Exercise instructions:
Transcribe exactly everything in the data below from the line containing "ATOM 114 C C" down to the line containing "ATOM 152 N N", both lines included and nothing further.
────────────────────────────────────────
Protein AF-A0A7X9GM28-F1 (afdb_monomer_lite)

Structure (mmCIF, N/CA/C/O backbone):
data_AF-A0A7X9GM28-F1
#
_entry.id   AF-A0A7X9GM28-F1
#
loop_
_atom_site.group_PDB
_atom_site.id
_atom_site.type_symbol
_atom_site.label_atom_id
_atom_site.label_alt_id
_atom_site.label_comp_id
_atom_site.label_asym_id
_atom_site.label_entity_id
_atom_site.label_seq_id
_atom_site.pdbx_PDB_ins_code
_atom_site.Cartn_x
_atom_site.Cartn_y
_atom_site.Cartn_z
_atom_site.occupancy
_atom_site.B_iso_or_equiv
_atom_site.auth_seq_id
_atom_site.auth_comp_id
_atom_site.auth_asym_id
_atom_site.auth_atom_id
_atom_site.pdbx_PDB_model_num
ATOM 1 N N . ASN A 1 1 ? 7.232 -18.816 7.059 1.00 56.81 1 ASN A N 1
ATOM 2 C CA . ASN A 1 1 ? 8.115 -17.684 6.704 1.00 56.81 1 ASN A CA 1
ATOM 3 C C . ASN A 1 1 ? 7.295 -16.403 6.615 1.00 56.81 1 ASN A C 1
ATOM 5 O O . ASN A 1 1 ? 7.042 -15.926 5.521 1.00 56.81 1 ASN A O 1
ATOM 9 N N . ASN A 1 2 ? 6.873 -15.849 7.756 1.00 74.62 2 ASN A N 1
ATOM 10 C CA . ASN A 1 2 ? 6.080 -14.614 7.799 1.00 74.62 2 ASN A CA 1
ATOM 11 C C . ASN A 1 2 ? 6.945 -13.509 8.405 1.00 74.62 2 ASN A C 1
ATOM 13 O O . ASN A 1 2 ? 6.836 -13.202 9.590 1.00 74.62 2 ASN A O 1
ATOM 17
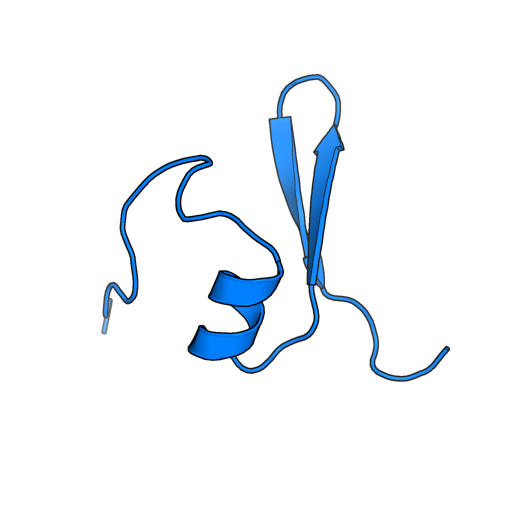 N N . ARG A 1 3 ? 7.885 -12.990 7.611 1.00 83.50 3 ARG A N 1
ATOM 18 C CA . ARG A 1 3 ? 8.744 -11.887 8.040 1.00 83.50 3 ARG A CA 1
ATOM 19 C C . ARG A 1 3 ? 7.944 -10.592 7.933 1.00 83.50 3 ARG A C 1
ATOM 21 O O . ARG A 1 3 ? 7.528 -10.219 6.843 1.00 83.50 3 ARG A O 1
ATOM 28 N N . ILE A 1 4 ? 7.711 -9.944 9.068 1.00 81.81 4 ILE A N 1
ATOM 29 C CA . ILE A 1 4 ? 7.072 -8.629 9.126 1.00 81.81 4 ILE A CA 1
ATOM 30 C C . ILE A 1 4 ? 8.156 -7.584 8.848 1.00 81.81 4 ILE A C 1
ATOM 32 O O . ILE A 1 4 ? 9.165 -7.559 9.552 1.00 81.81 4 ILE A O 1
ATOM 36 N N . PHE A 1 5 ? 7.967 -6.761 7.816 1.00 80.69 5 PHE A N 1
ATOM 37 C CA . PHE A 1 5 ? 8.894 -5.678 7.464 1.00 80.69 5 PHE A CA 1
ATOM 38 C C . PHE A 1 5 ? 8.506 -4.353 8.131 1.00 80.69 5 PHE A C 1
ATOM 40 O O . PHE A 1 5 ? 9.370 -3.669 8.667 1.00 80.69 5 PHE A O 1
ATOM 47 N N . CYS A 1 6 ? 7.205 -4.049 8.184 1.00 74.06 6 CYS A N 1
ATOM 48 C CA . CYS A 1 6 ? 6.636 -2.916 8.912 1.00 74.06 6 CYS A CA 1
ATOM 49 C C . CYS A 1 6 ? 5.253 -3.275 9.477 1.00 74.06 6 CYS A C 1
ATOM 51 O O . CYS A 1 6 ? 4.552 -4.126 8.927 1.00 74.06 6 CYS A O 1
ATOM 53 N N . TYR A 1 7 ? 4.862 -2.600 10.560 1.00 81.6
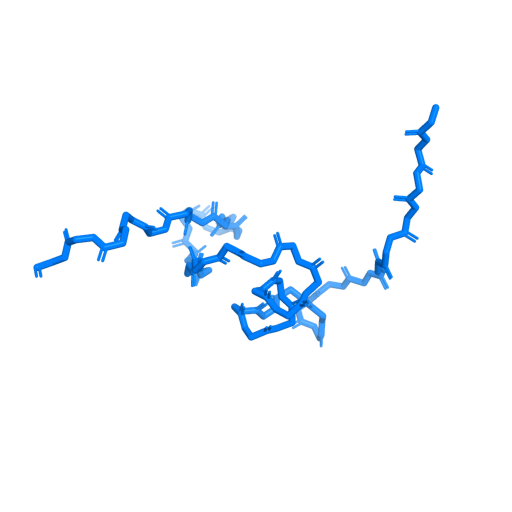9 7 TYR A N 1
ATOM 54 C CA . TYR A 1 7 ? 3.544 -2.687 11.190 1.00 81.69 7 TYR A CA 1
ATOM 55 C C . TYR A 1 7 ? 3.085 -1.275 11.568 1.00 81.69 7 TYR A C 1
ATOM 57 O O . TYR A 1 7 ? 3.826 -0.555 12.235 1.00 81.69 7 TYR A O 1
ATOM 65 N N . GLY A 1 8 ? 1.890 -0.886 11.127 1.00 82.69 8 GLY A N 1
ATOM 66 C CA . GLY A 1 8 ? 1.317 0.447 11.328 1.00 82.69 8 GLY A CA 1
ATOM 67 C C . GLY A 1 8 ? 0.236 0.757 10.289 1.00 82.69 8 GLY A C 1
ATOM 68 O O . GLY A 1 8 ? -0.046 -0.063 9.413 1.00 82.69 8 GLY A O 1
ATOM 69 N N . GLY A 1 9 ? -0.388 1.924 10.411 1.00 84.81 9 GLY A N 1
ATOM 70 C CA . GLY A 1 9 ? -1.432 2.422 9.522 1.00 84.81 9 GLY A CA 1
ATOM 71 C C . GLY A 1 9 ? -0.902 3.397 8.468 1.00 84.81 9 GLY A C 1
ATOM 72 O O . GLY A 1 9 ? 0.070 3.131 7.764 1.00 84.81 9 GLY A O 1
ATOM 73 N N . ASN A 1 10 ? -1.567 4.545 8.341 1.00 82.12 10 ASN A N 1
ATOM 74 C CA . ASN A 1 10 ? -1.278 5.567 7.326 1.00 82.12 10 ASN A CA 1
ATOM 75 C C . ASN A 1 10 ? 0.122 6.173 7.435 1.00 82.12 10 ASN A C 1
ATOM 77 O O . ASN A 1 10 ? 0.648 6.670 6.446 1.00 82.12 10 ASN A O 1
ATOM 81 N N . GLU A 1 11 ? 0.697 6.142 8.629 1.00 86.31 11 GLU A N 1
ATOM 82 C CA . GLU A 1 11 ? 2.035 6.631 8.926 1.00 86.31 11 GLU A CA 1
ATOM 83 C C . GLU A 1 11 ? 3.141 5.783 8.281 1.00 86.31 11 GLU A C 1
ATOM 85 O O . GLU A 1 11 ? 4.239 6.286 8.073 1.00 86.31 11 GLU A O 1
ATOM 90 N N . VAL A 1 12 ? 2.846 4.524 7.928 1.00 86.62 12 VAL A N 1
ATOM 91 C CA . VAL A 1 12 ? 3.780 3.616 7.235 1.00 86.62 12 VAL A CA 1
ATOM 92 C C . VAL A 1 12 ? 3.264 3.131 5.879 1.00 86.62 12 VAL A C 1
ATOM 94 O O . VAL A 1 12 ? 4.062 2.700 5.049 1.00 86.62 12 VAL A O 1
ATOM 97 N N . MET A 1 13 ? 1.952 3.184 5.627 1.00 87.06 13 MET A N 1
ATOM 98 C CA . MET A 1 13 ? 1.323 2.782 4.362 1.00 87.06 13 MET A CA 1
ATOM 99 C C . MET A 1 13 ? 1.427 3.905 3.319 1.00 87.06 13 MET A C 1
ATOM 101 O O . MET A 1 13 ? 0.420 4.392 2.800 1.00 87.06 13 MET A O 1
ATOM 105 N N . THR A 1 14 ? 2.655 4.334 3.036 1.00 92.56 14 THR A N 1
ATOM 106 C CA . THR A 1 14 ? 2.964 5.307 1.985 1.00 92.56 14 THR A CA 1
ATOM 107 C C . THR A 1 14 ? 3.572 4.603 0.769 1.00 92.56 14 THR A C 1
ATOM 109 O O . THR A 1 14 ? 4.231 3.568 0.929 1.00 92.56 14 THR A O 1
ATOM 112 N N . PRO A 1 15 ? 3.361 5.122 -0.454 1.00 94.06 15 PRO A N 1
ATOM 113 C CA . PRO A 1 15 ? 3.990 4.579 -1.653 1.00 94.06 15 PRO A CA 1
ATOM 114 C C . PRO A 1 15 ? 5.511 4.450 -1.545 1.00 94.06 15 PRO A C 1
ATOM 116 O O . PRO A 1 15 ? 6.071 3.435 -1.953 1.00 94.06 15 PRO A O 1
ATOM 119 N N . GLU A 1 16 ? 6.167 5.449 -0.954 1.00 93.56 16 GLU A N 1
ATOM 120 C CA . GLU A 1 16 ? 7.620 5.520 -0.809 1.00 93.56 16 GLU A CA 1
ATOM 121 C C . GLU A 1 16 ? 8.133 4.379 0.070 1.00 93.56 16 GLU A C 1
ATOM 123 O O . GLU A 1 16 ? 8.997 3.617 -0.352 1.00 93.56 16 GLU A O 1
ATOM 128 N N . ASN A 1 17 ? 7.536 4.198 1.251 1.00 92.44 17 ASN A N 1
ATOM 129 C CA . ASN A 1 17 ? 7.958 3.169 2.198 1.00 92.44 17 ASN A CA 1
ATOM 130 C C . ASN A 1 17 ? 7.720 1.752 1.644 1.00 92.44 17 ASN A C 1
ATOM 132 O O . ASN A 1 17 ? 8.544 0.853 1.808 1.00 92.44 17 ASN A O 1
ATOM 136 N N . ILE A 1 18 ? 6.602 1.542 0.943 1.00 92.00 18 ILE A N 1
ATOM 137 C CA . ILE A 1 18 ? 6.298 0.253 0.306 1.00 92.00 18 ILE A CA 1
ATOM 138 C C . ILE A 1 18 ? 7.290 -0.030 -0.833 1.00 92.00 18 ILE A C 1
ATOM 140 O O . ILE A 1 18 ? 7.803 -1.147 -0.927 1.00 92.00 18 ILE A O 1
ATOM 144 N N . ASN A 1 19 ? 7.604 0.962 -1.667 1.00 92.62 19 ASN A N 1
ATOM 145 C CA . ASN A 1 19 ? 8.587 0.806 -2.734 1.00 92.62 19 ASN A CA 1
ATOM 146 C C . ASN A 1 19 ? 9.999 0.533 -2.189 1.00 92.62 19 ASN A C 1
ATOM 148 O O . ASN A 1 19 ? 10.674 -0.359 -2.689 1.00 92.62 19 ASN A O 1
ATOM 152 N N . GLU A 1 20 ? 10.439 1.236 -1.144 1.00 91.88 20 GLU A N 1
ATOM 153 C CA . GLU A 1 20 ? 11.765 1.028 -0.542 1.00 91.88 20 GLU A CA 1
ATOM 154 C C . GLU A 1 20 ? 11.944 -0.382 0.044 1.00 91.88 20 GLU A C 1
ATOM 156 O O . GLU A 1 20 ? 13.019 -0.971 -0.074 1.00 91.88 20 GLU A O 1
ATOM 161 N N . ILE A 1 21 ? 10.897 -0.951 0.650 1.00 90.25 21 ILE A N 1
ATOM 162 C CA . ILE A 1 21 ? 10.956 -2.274 1.291 1.00 90.25 21 ILE A CA 1
ATOM 163 C C . ILE A 1 21 ? 10.811 -3.413 0.277 1.00 90.25 21 ILE A C 1
ATOM 165 O O . ILE A 1 21 ? 11.500 -4.430 0.390 1.00 90.25 21 ILE A O 1
ATOM 169 N N . TYR A 1 22 ? 9.885 -3.276 -0.675 1.00 87.50 22 TYR A N 1
ATOM 170 C CA . TYR A 1 22 ? 9.506 -4.365 -1.582 1.00 87.50 22 TYR A CA 1
ATOM 171 C C . TYR A 1 22 ? 10.093 -4.223 -2.991 1.00 87.50 22 TYR A C 1
ATOM 173 O O . TYR A 1 22 ? 10.062 -5.192 -3.746 1.00 87.50 22 TYR A O 1
ATOM 181 N N . GLY A 1 23 ? 10.649 -3.060 -3.339 1.00 90.38 23 GLY A N 1
ATOM 182 C CA . GLY A 1 23 ? 11.273 -2.789 -4.636 1.00 90.38 23 GLY A CA 1
ATOM 183 C C . GLY A 1 23 ? 10.284 -2.716 -5.798 1.00 90.38 23 GLY A C 1
ATOM 184 O O . GLY A 1 23 ? 10.661 -3.020 -6.926 1.00 90.38 23 GLY A O 1
ATOM 185 N N . ILE A 1 24 ? 9.018 -2.387 -5.524 1.00 89.31 24 ILE A N 1
ATOM 186 C CA . ILE A 1 24 ? 7.953 -2.326 -6.529 1.00 89.31 24 ILE A CA 1
ATOM 187 C C . ILE A 1 24 ? 7.314 -0.933 -6.482 1.00 89.31 24 ILE A C 1
ATOM 189 O O . ILE A 1 24 ? 6.846 -0.532 -5.410 1.00 89.31 24 ILE A O 1
ATOM 193 N N . PRO A 1 25 ? 7.211 -0.222 -7.620 1.00 92.81 25 PRO A N 1
ATOM 194 C CA . PRO A 1 25 ? 6.458 1.019 -7.703 1.00 92.81 25 PRO A CA 1
ATOM 195 C C . PRO A 1 25 ? 4.980 0.775 -7.396 1.00 92.81 25 PRO A C 1
ATOM 197 O O . PRO A 1 25 ? 4.319 -0.067 -8.009 1.00 92.81 25 PRO A O 1
ATOM 200 N N . VAL A 1 26 ? 4.435 1.531 -6.449 1.00 94.00 26 VAL A N 1
ATOM 201 C CA . VAL A 1 26 ? 3.022 1.439 -6.074 1.00 94.00 26 VAL A CA 1
ATOM 202 C C . VAL A 1 26 ? 2.401 2.824 -5.965 1.00 94.00 26 VAL A C 1
ATOM 204 O O . VAL A 1 26 ? 3.084 3.830 -5.804 1.00 94.00 26 VAL A O 1
ATOM 207 N N . THR A 1 27 ? 1.075 2.866 -5.984 1.00 94.38 27 THR A N 1
ATOM 208 C CA . THR A 1 27 ? 0.284 3.988 -5.481 1.00 94.38 27 THR A CA 1
ATOM 209 C C . THR A 1 27 ? -0.667 3.500 -4.389 1.00 94.38 27 THR A C 1
ATOM 211 O O . THR A 1 27 ? -0.995 2.313 -4.323 1.00 94.38 27 THR A O 1
ATOM 214 N N . VAL A 1 28 ? -1.114 4.406 -3.521 1.00 93.25 28 VAL A N 1
ATOM 215 C CA . VAL A 1 28 ? -2.112 4.124 -2.483 1.00 93.25 28 VAL A CA 1
ATOM 216 C C . VAL A 1 28 ? -3.320 5.016 -2.734 1.00 93.25 28 VAL A C 1
ATOM 218 O O . VAL A 1 28 ? -3.199 6.238 -2.741 1.00 93.25 28 VAL A O 1
ATOM 221 N N . GLN A 1 29 ? -4.484 4.406 -2.944 1.00 93.31 29 GLN A N 1
ATOM 222 C CA . GLN A 1 29 ? -5.733 5.108 -3.248 1.00 93.31 29 GLN A CA 1
ATOM 223 C C . GLN A 1 29 ? -6.831 4.732 -2.256 1.00 93.31 29 GLN A C 1
ATOM 225 O O . GLN A 1 29 ? -6.781 3.676 -1.627 1.00 93.31 29 GLN A O 1
ATOM 230 N N . GLU A 1 30 ? -7.844 5.587 -2.133 1.00 94.12 30 GLU A N 1
ATOM 231 C CA . GLU A 1 30 ? -9.039 5.310 -1.341 1.00 94.12 30 GLU A CA 1
ATOM 232 C C . GLU A 1 30 ? -10.212 4.954 -2.259 1.00 94.12 30 GLU A C 1
ATOM 234 O O . GLU A 1 30 ? -10.628 5.742 -3.107 1.00 94.12 30 GLU A O 1
ATOM 239 N N . VAL A 1 31 ? -10.762 3.754 -2.081 1.00 94.88 31 VAL A N 1
ATOM 240 C CA . VAL A 1 31 ? -11.906 3.241 -2.835 1.00 94.88 31 VAL A CA 1
ATOM 241 C C . VAL A 1 31 ? -13.017 2.920 -1.846 1.00 94.88 31 VAL A C 1
ATOM 243 O O . VAL A 1 31 ? -12.912 1.979 -1.064 1.00 94.88 31 VAL A O 1
ATOM 246 N N . LYS A 1 32 ? -14.101 3.705 -1.877 1.00 95.38 32 LYS A N 1
ATOM 247 C CA . LYS A 1 32 ? -15.269 3.541 -0.985 1.00 95.38 32 LYS A CA 1
ATOM 248 C C . LYS A 1 32 ? -14.898 3.513 0.511 1.00 95.38 32 LYS A C 1
ATOM 250 O O . LYS A 1 32 ? -15.439 2.705 1.262 1.00 95.38 32 LYS A O 1
ATOM 255 N N . GLY A 1 33 ? -13.967 4.366 0.939 
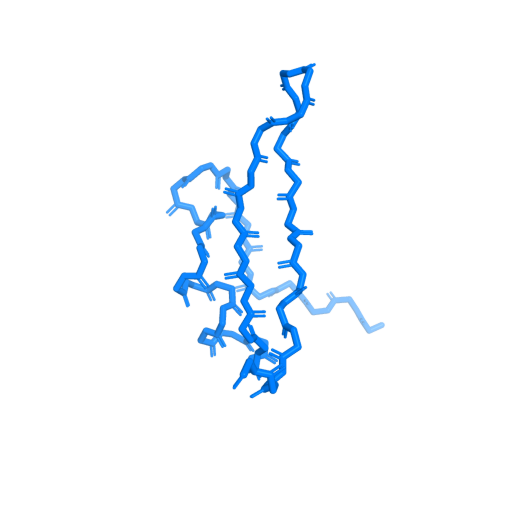1.00 92.44 33 GLY A N 1
ATOM 256 C CA . GLY A 1 33 ? -13.506 4.412 2
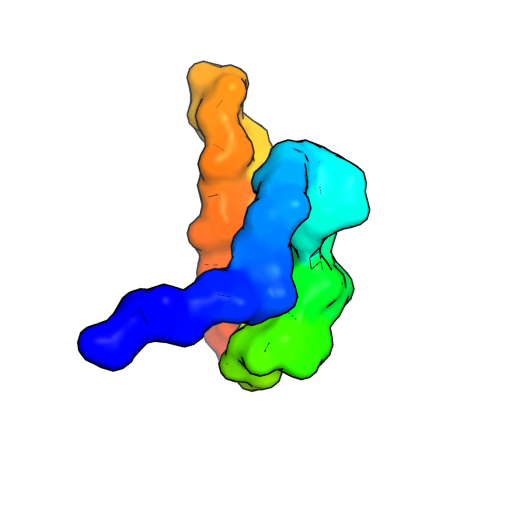.333 1.00 92.44 33 GLY A CA 1
ATOM 257 C C . GLY A 1 33 ? -12.437 3.376 2.692 1.00 92.44 33 GLY A C 1
ATOM 258 O O . GLY A 1 33 ? -12.006 3.317 3.840 1.00 92.44 33 GLY A O 1
ATOM 259 N N . VAL A 1 34 ? -12.005 2.543 1.739 1.00 91.62 34 VAL A N 1
ATOM 260 C CA . VAL A 1 34 ? -10.976 1.518 1.948 1.00 91.62 34 VAL A CA 1
ATOM 261 C C . VAL A 1 34 ? -9.697 1.928 1.235 1.00 91.62 34 VAL A C 1
ATOM 263 O O . VAL A 1 34 ? -9.716 2.223 0.040 1.00 91.62 34 VAL A O 1
ATOM 266 N N . LYS A 1 35 ? -8.569 1.911 1.949 1.00 89.62 35 LYS A N 1
ATOM 267 C CA . LYS A 1 35 ? -7.256 2.121 1.335 1.00 89.62 35 LYS A CA 1
ATOM 268 C C . LYS A 1 35 ? -6.792 0.877 0.591 1.00 89.62 35 LYS A C 1
ATOM 270 O O . LYS A 1 35 ? -6.806 -0.224 1.136 1.00 89.62 35 LYS A O 1
ATOM 275 N N . VAL A 1 36 ? -6.353 1.075 -0.645 1.00 93.38 36 VAL A N 1
ATOM 276 C CA . VAL A 1 36 ? -5.905 0.026 -1.559 1.00 93.38 36 VAL A CA 1
ATOM 277 C C . VAL A 1 36 ? -4.520 0.388 -2.080 1.00 93.38 36 VAL A C 1
ATOM 279 O O . VAL A 1 36 ? -4.306 1.496 -2.569 1.00 93.38 36 VAL A O 1
ATOM 282 N N . VAL A 1 37 ? -3.588 -0.561 -1.985 1.00 92.94 37 VAL A N 1
ATOM 283 C CA . VAL A 1 37 ? -2.258 -0.471 -2.602 1.00 92.94 37 VAL A CA 1
ATOM 284 C C . VAL A 1 37 ? -2.347 -1.056 -4.006 1.00 92.94 37 VAL A C 1
ATOM 286 O O . VAL A 1 37 ? -2.822 -2.178 -4.178 1.00 92.94 37 VAL A O 1
ATOM 289 N N . ILE A 1 38 ? -1.903 -0.301 -5.005 1.00 94.25 38 ILE A N 1
ATOM 290 C CA . ILE A 1 38 ? -1.999 -0.670 -6.418 1.00 94.25 38 ILE A CA 1
ATOM 291 C C . ILE A 1 38 ? -0.585 -0.659 -7.009 1.00 94.25 38 ILE A C 1
ATOM 293 O O . ILE A 1 38 ? 0.027 0.410 -7.059 1.00 94.25 38 ILE A O 1
ATOM 297 N N . PRO A 1 39 ? -0.053 -1.812 -7.451 1.00 93.38 39 PRO A N 1
ATOM 298 C CA . PRO A 1 39 ? 1.200 -1.865 -8.198 1.00 93.38 39 PRO A CA 1
ATOM 299 C C . PRO A 1 39 ? 1.088 -1.114 -9.523 1.00 93.38 39 PRO A C 1
ATOM 301 O O . PRO A 1 39 ? 0.085 -1.244 -10.229 1.00 93.38 39 PRO A O
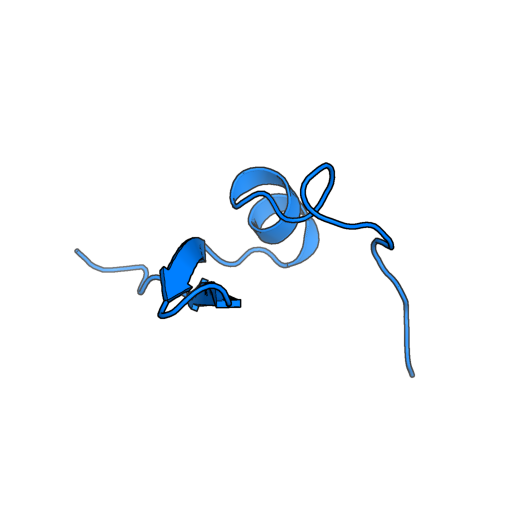 1
ATOM 304 N N . LEU A 1 40 ? 2.120 -0.348 -9.865 1.00 92.31 40 LEU A N 1
ATOM 305 C CA . LEU A 1 40 ? 2.224 0.337 -11.147 1.00 92.31 40 LEU A CA 1
ATOM 306 C C . LEU A 1 40 ? 3.121 -0.487 -12.085 1.00 92.31 40 LEU A C 1
ATOM 308 O O . LEU A 1 40 ? 4.160 -0.975 -11.644 1.00 92.31 40 LEU A O 1
ATOM 312 N N . PRO A 1 41 ? 2.740 -0.681 -13.359 1.00 82.44 41 PRO A N 1
ATOM 313 C CA . PRO A 1 41 ? 3.630 -1.294 -14.337 1.00 82.44 41 PRO A CA 1
ATOM 314 C C . PRO A 1 41 ? 4.806 -0.355 -14.642 1.00 82.44 41 PRO A C 1
ATOM 316 O O . PRO A 1 41 ? 4.609 0.850 -14.776 1.00 82.44 41 PRO A O 1
ATOM 319 N N . ASP A 1 42 ? 6.003 -0.918 -14.825 1.00 70.81 42 ASP A N 1
ATOM 320 C CA . ASP A 1 42 ? 7.235 -0.162 -15.122 1.00 70.81 42 ASP A CA 1
ATOM 321 C C . ASP A 1 42 ? 7.201 0.604 -16.462 1.00 70.81 42 ASP A C 1
ATOM 323 O O . ASP A 1 42 ? 8.072 1.430 -16.725 1.00 70.81 42 ASP A O 1
ATOM 327 N N . ASN A 1 43 ? 6.193 0.360 -17.308 1.00 60.31 43 ASN A N 1
ATOM 328 C CA . ASN A 1 43 ? 6.079 0.949 -18.640 1.00 60.31 43 ASN A CA 1
ATOM 329 C C . ASN A 1 43 ? 4.830 1.841 -18.746 1.00 60.31 43 ASN A C 1
ATOM 331 O O . ASN A 1 43 ? 3.722 1.334 -18.953 1.00 60.31 43 ASN A O 1
ATOM 335 N N . GLN A 1 44 ? 5.026 3.158 -18.637 1.00 50.72 44 GLN A N 1
ATOM 336 C CA . GLN A 1 44 ? 4.142 4.184 -19.208 1.00 50.72 44 GLN A CA 1
ATOM 337 C C . GLN A 1 44 ? 4.749 4.709 -20.508 1.00 50.72 44 GLN A C 1
ATOM 339 O O . GLN A 1 44 ? 5.982 4.923 -20.526 1.00 50.72 44 GLN A O 1
#

Sequence (44 aa):
NNRIFCYGGNEVMTPENINEIYGIPVTVQEVKGVKVVIPLPDNQ

Foldseek 3Di:
DDDDPDDDDPVQPQQVNCCVVPVFRWHWDADPNDIDIGTDDPPD

Secondary structure (DSSP, 8-state):
----
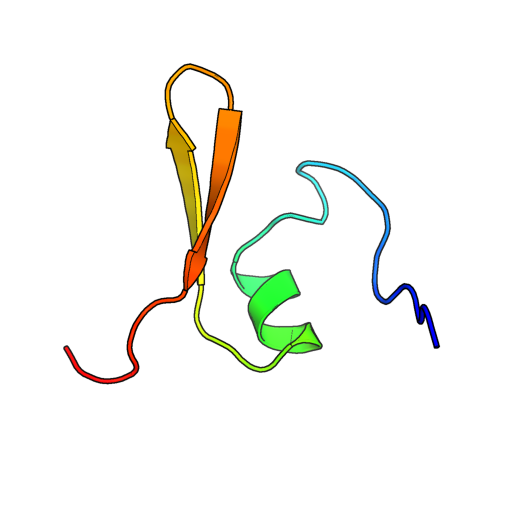----STTT--HHHHHHHH---EEEEEETTEEEEEEPPS--

pLDDT: mean 86.49, std 10.23, range [50.72, 95.38]

Radius of gyration: 11.5 Å; chains: 1; bounding box: 27×24×30 Å
────────────────────────────────────────
The answer:
ATOM 114 C C . PRO A 1 15 ? 5.511 4.450 -1.545 1.00 94.06 15 PRO A C 1
ATOM 116 O O . PRO A 1 15 ? 6.071 3.435 -1.953 1.00 94.06 15 PRO A O 1
ATOM 119 N N . GLU A 1 16 ? 6.167 5.449 -0.954 1.00 93.56 16 GLU A N 1
ATOM 120 C CA . GLU A 1 16 ? 7.620 5.520 -0.809 1.00 93.56 16 GLU A CA 1
ATOM 121 C C . GLU A 1 16 ? 8.133 4.379 0.070 1.00 93.56 16 GLU A C 1
ATOM 123 O O . GLU A 1 16 ? 8.997 3.617 -0.352 1.00 93.56 16 GLU A O 1
ATOM 128 N N . ASN A 1 17 ? 7.536 4.198 1.251 1.00 92.44 17 ASN A N 1
ATOM 129 C CA . ASN A 1 17 ? 7.958 3.169 2.198 1.00 92.44 17 ASN A CA 1
ATOM 130 C C . ASN A 1 17 ? 7.720 1.752 1.644 1.00 92.44 17 ASN A C 1
ATOM 132 O O . ASN A 1 17 ? 8.544 0.853 1.808 1.00 92.44 17 ASN A O 1
ATOM 136 N N . ILE A 1 18 ? 6.602 1.542 0.943 1.00 92.00 18 ILE A N 1
ATOM 137 C CA . ILE A 1 18 ? 6.298 0.253 0.306 1.00 92.00 18 ILE A CA 1
ATOM 138 C C . ILE A 1 18 ? 7.290 -0.030 -0.833 1.00 92.00 18 ILE A C 1
ATOM 140 O O . ILE A 1 18 ? 7.803 -1.147 -0.927 1.00 92.00 18 ILE A O 1
ATOM 144 N N . ASN A 1 19 ? 7.604 0.962 -1.667 1.00 92.62 19 ASN A N 1
ATOM 145 C CA . ASN A 1 19 ? 8.587 0.806 -2.734 1.00 92.62 19 ASN A CA 1
ATOM 146 C C . ASN A 1 19 ? 9.999 0.533 -2.189 1.00 92.62 19 ASN A C 1
ATOM 148 O O . ASN A 1 19 ? 10.674 -0.359 -2.689 1.00 92.62 19 ASN A O 1
ATOM 152 N N . GLU A 1 20 ? 10.439 1.236 -1.144 1.00 91.88 20 GLU A N 1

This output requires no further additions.